Worm ([https://parahumans.wordpress.com/table-of-
contents/](https://parahumans.wordpress.com/table-of-contents/))

A Practical Guide to Evil
([https://practicalguidetoevil.wordpress.com/](https://practicalguidetoevil.wordpress.com/))

Both of these have active communities on Reddit also. I really think web
serials are underrated compared to "real" books.

------
zodiac
I don't normally read him but yudkowsy's book Inadequate Equilibria was a
really good look at how he analyzes "market failures" in society at large. And
it's freely available from
[https://equilibriabook.com](https://equilibriabook.com)

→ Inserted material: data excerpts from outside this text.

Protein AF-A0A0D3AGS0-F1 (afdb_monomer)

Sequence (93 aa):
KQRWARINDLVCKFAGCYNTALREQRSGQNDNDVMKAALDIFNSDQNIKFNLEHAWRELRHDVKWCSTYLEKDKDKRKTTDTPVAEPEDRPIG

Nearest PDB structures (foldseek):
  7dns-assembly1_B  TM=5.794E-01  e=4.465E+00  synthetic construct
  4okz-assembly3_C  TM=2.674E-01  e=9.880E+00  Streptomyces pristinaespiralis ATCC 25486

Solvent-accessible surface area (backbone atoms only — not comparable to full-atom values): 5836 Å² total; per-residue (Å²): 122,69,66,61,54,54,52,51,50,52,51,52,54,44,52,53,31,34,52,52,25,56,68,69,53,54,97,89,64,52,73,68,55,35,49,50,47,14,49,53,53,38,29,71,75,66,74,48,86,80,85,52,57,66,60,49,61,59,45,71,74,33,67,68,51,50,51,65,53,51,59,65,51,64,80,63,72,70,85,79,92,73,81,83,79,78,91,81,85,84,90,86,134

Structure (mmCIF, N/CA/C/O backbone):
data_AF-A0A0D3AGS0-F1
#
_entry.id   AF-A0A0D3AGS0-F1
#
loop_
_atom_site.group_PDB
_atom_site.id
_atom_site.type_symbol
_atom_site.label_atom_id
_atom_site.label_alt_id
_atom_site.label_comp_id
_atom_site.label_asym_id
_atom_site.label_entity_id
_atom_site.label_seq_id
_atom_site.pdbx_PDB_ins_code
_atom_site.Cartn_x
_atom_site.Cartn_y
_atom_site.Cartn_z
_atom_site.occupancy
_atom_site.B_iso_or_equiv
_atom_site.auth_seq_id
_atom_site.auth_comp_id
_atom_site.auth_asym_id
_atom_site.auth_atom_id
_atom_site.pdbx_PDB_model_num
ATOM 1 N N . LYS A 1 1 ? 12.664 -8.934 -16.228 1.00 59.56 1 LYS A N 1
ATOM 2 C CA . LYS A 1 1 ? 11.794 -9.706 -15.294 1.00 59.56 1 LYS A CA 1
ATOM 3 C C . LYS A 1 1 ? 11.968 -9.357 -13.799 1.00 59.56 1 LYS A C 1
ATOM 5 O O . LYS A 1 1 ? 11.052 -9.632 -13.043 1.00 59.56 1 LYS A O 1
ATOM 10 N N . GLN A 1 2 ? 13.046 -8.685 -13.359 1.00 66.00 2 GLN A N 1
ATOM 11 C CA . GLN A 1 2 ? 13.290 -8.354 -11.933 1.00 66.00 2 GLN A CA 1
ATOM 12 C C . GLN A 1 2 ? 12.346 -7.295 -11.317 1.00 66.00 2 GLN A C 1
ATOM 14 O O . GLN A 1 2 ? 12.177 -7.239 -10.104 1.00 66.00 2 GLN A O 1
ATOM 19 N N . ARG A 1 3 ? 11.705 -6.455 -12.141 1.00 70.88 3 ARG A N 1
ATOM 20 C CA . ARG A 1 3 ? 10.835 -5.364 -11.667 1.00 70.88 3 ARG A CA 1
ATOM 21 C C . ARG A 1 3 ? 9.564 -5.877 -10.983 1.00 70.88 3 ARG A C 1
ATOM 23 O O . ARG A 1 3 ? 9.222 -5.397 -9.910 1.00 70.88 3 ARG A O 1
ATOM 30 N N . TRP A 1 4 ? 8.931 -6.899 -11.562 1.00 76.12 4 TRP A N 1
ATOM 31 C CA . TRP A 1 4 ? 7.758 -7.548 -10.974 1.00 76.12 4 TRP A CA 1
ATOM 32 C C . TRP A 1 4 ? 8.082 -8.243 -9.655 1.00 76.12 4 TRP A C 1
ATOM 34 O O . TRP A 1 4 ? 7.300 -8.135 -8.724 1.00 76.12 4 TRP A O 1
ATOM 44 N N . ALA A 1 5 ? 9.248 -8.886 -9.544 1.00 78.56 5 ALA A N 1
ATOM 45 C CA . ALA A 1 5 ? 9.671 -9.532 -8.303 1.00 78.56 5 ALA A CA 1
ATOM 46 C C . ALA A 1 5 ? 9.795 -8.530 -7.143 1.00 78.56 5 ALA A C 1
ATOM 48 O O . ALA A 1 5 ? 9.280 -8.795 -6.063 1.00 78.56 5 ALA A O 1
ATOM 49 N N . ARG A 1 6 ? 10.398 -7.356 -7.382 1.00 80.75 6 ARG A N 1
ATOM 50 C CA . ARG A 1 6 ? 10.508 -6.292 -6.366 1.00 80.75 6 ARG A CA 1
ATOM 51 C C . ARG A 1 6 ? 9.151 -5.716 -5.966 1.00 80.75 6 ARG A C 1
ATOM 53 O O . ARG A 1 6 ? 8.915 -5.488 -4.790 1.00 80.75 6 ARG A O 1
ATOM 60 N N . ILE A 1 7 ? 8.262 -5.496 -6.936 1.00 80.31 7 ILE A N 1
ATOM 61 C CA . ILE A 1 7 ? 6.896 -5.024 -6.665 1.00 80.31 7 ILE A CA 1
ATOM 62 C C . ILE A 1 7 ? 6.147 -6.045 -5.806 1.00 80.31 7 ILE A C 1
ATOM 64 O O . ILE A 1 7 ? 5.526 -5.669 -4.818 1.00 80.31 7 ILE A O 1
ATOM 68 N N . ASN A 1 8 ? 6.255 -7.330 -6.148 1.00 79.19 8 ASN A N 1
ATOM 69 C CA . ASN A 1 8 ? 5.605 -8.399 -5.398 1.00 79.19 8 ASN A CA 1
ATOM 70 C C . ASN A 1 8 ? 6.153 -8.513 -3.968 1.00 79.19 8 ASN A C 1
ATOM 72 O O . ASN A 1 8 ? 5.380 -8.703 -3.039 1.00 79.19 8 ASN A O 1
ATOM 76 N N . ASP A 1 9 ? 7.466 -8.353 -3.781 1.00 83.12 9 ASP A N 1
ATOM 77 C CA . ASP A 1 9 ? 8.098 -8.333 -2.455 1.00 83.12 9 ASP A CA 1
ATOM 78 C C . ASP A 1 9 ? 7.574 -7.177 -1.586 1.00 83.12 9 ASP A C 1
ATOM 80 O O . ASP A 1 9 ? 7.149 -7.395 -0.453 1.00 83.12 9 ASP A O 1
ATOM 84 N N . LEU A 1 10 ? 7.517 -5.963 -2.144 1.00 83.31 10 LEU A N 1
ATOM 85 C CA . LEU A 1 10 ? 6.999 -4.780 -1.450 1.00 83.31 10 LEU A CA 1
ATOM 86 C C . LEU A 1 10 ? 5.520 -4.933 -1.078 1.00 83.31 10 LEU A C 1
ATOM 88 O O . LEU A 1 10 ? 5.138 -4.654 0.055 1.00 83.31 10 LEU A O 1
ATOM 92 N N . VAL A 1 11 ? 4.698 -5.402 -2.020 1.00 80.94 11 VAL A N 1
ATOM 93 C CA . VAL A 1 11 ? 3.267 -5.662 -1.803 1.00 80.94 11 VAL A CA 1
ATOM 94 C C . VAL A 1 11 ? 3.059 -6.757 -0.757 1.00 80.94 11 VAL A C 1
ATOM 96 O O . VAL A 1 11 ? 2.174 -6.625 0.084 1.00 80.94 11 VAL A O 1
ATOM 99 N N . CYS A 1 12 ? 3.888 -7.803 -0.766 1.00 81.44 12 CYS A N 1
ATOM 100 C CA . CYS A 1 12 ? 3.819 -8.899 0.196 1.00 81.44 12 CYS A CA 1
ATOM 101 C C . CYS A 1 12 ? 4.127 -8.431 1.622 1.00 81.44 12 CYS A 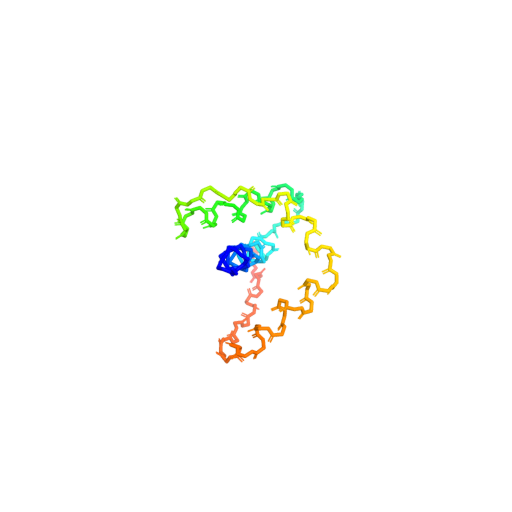C 1
ATOM 103 O O . CYS A 1 12 ? 3.354 -8.705 2.541 1.00 81.44 12 CYS A O 1
ATOM 105 N N . LYS A 1 13 ? 5.208 -7.663 1.791 1.00 84.75 13 LYS A N 1
ATOM 106 C CA . LYS A 1 13 ? 5.571 -7.052 3.075 1.00 84.75 13 LYS A CA 1
ATOM 107 C C . LYS A 1 13 ? 4.477 -6.114 3.577 1.00 84.75 13 LYS A C 1
ATOM 109 O O . LYS A 1 13 ? 4.051 -6.235 4.721 1.00 84.75 13 LYS A O 1
ATOM 114 N N . PHE A 1 14 ? 3.970 -5.241 2.704 1.00 85.94 14 PHE A N 1
ATOM 115 C CA . PHE A 1 14 ? 2.896 -4.317 3.060 1.00 85.94 14 PHE A CA 1
ATOM 116 C C . PHE A 1 14 ? 1.598 -5.045 3.433 1.00 85.94 14 PHE A C 1
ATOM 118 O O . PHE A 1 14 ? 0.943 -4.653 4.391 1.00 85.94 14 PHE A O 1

2017 was also the year I read classics like 3-body problem and ready player
one

------
henrik_w
Fiction: The Handmaid's Tale by Margaret Atwood

Nonfiction: The Banker's New Cloths by Anat Admati and Martin Hellwig

Full list:
[https://www.goodreads.com/user/year_in_books/2017/63629672](https://www.goodreads.com/user/year_in_books/2017/63629672)

------
drunkencarolina
I normally only read books to help me sleep and usually that book is "Lord of
The Rings". However, I did branch out in 2017 with "American Gods" by Neil
Gaiman which I quite enjoyed until near the end where it got a little too
crazy.

------
jfaucett
1\. Thinking fast and slow - Kahneman

2\. Outliers - Malcom Gladwell

3\. How to read and do proofs - Daniel Solow

All of these were packed with great insights and are books I'm sure I will
return to in the future for multiple re-reads.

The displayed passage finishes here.